During the Edo period (1603–1868), Tomari Jochiku, a Confucian monk of the Nichiren sect who had been born in Yakushima and served the Satsuma domain, saw the destitution of the islanders in Yakushima and submitted a plan to cut down yakusugi to the Shimazu clan daimyo. Full-scale logging began around 1640.

Yakusugi were used as shipbuilding materials or architectural materials, but most became roof tiles called hiragi (lit. flat wood). The islanders sent hiragi to Satsuma domain as an annual tribute. In addition, other yakusugi not used as an annual tribute were bought by the Satsuma clan in exchange for rice and other supplies.

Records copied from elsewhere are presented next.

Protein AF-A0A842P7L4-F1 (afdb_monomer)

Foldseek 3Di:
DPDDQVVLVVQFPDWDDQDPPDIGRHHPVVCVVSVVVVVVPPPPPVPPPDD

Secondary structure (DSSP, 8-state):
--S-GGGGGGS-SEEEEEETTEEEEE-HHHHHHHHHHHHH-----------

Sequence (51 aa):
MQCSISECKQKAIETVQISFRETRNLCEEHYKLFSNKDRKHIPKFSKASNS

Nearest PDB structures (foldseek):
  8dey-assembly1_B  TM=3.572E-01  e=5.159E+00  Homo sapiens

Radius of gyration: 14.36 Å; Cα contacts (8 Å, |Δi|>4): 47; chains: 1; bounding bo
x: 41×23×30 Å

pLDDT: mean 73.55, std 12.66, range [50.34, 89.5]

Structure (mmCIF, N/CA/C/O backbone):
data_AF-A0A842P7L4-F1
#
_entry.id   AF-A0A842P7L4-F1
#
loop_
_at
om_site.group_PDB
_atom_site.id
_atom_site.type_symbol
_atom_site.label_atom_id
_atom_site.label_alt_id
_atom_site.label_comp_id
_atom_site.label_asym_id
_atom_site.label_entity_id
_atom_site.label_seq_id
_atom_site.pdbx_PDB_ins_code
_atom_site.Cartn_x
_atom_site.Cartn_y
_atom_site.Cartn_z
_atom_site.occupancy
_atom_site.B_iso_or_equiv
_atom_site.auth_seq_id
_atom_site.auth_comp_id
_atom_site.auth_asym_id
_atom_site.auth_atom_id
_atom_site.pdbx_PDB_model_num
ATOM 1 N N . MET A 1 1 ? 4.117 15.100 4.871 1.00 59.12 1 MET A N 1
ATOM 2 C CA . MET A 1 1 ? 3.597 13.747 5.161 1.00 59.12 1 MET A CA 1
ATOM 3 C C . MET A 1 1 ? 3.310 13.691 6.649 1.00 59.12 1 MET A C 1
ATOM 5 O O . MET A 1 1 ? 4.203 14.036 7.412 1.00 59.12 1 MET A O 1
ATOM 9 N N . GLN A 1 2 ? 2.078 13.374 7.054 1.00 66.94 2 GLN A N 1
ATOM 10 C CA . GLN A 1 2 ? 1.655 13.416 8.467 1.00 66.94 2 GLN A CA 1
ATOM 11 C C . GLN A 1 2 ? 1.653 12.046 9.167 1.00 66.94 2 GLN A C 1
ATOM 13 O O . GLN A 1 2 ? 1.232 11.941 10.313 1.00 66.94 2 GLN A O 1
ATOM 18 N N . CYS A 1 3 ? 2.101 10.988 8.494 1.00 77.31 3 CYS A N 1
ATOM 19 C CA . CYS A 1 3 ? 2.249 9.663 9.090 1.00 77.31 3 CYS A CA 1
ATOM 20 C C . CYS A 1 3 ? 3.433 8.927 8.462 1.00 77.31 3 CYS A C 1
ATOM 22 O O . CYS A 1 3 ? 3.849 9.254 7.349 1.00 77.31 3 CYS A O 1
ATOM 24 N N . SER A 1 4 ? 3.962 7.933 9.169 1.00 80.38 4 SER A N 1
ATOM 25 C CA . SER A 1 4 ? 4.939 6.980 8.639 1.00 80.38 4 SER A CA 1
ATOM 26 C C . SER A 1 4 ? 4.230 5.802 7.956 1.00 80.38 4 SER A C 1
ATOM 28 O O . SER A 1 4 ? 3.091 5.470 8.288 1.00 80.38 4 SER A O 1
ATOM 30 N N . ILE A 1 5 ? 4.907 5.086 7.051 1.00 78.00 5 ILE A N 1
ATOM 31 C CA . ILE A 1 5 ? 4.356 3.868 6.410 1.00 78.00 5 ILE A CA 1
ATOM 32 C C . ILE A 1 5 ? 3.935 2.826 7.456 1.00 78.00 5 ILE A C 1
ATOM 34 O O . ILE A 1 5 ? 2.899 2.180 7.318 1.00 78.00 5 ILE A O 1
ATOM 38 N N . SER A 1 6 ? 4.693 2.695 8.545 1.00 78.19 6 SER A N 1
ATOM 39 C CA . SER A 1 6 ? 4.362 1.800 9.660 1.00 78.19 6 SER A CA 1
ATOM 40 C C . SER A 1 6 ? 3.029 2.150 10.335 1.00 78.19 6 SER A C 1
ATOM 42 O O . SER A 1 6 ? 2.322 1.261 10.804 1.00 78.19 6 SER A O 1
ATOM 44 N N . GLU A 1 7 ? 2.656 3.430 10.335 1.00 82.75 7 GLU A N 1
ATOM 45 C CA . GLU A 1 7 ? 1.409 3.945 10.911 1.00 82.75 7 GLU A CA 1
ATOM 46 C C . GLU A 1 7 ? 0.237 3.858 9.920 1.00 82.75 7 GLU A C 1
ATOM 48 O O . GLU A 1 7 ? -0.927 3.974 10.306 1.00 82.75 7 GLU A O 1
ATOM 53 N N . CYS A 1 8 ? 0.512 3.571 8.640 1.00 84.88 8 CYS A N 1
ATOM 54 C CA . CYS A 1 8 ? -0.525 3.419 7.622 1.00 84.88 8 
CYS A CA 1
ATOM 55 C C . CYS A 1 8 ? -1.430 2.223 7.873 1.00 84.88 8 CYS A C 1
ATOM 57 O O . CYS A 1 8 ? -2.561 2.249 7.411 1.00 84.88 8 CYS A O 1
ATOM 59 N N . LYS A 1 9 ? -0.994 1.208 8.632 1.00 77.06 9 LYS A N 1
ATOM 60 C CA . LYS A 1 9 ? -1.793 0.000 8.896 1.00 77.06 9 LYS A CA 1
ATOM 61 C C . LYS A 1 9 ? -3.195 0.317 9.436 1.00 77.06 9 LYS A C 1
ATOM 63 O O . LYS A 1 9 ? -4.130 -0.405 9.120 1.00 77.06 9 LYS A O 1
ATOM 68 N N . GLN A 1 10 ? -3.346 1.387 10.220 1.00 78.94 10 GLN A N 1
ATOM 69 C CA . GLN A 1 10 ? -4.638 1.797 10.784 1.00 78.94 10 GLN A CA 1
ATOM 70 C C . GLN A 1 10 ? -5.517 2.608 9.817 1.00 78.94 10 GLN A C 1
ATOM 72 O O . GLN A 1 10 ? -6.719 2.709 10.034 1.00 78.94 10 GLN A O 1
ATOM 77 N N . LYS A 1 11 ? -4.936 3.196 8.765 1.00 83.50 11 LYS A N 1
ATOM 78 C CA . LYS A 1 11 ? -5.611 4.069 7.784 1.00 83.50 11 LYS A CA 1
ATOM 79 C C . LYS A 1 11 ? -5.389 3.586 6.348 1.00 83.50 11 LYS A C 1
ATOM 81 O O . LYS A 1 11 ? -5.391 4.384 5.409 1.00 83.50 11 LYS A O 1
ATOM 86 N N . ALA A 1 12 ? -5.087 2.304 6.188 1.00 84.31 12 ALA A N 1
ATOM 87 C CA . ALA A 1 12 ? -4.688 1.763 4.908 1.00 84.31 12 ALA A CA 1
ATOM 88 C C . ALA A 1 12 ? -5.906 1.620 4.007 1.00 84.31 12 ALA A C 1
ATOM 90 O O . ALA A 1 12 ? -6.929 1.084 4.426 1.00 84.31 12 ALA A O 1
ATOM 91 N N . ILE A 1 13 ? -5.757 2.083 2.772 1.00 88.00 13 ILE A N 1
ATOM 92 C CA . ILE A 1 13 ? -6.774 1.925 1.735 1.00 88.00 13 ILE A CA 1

In Meiji era (1868–1912), residents were restricted from cutting trees. Islanders objected to this and sued for return of the national forests, but lost. However, because this contributed to the subsequent poverty of Yakushima, Kagoshima woodcraft department announced "the plan of forest management in Yakushima" in 1921. Some of the main points include:

  • The front of the mountain is solely for local profit.
  • Local people may use the trees for firewood.
  • Local people will be hired for cutting, planting, and raising woods and will be provided with birdlime trees, or trochodendron.
  • The government will foot the bill for building gravel roads around Yakushima.

With this judgement yakusugi was nationalized and the timber industry was restored. As of 2001, all of the nationalized wood had been cut down except for the ones deemed national treasures, and so the logging in Yakusugi finished.

Domaiboku

Since it is no longer permitted to cut Yakusugi today, souvenirs etc. are made from stumps of previously felled trees and trees that fell fallen naturally in typhoons. These trees are called domaiboku, which literally means buried trees in the ground.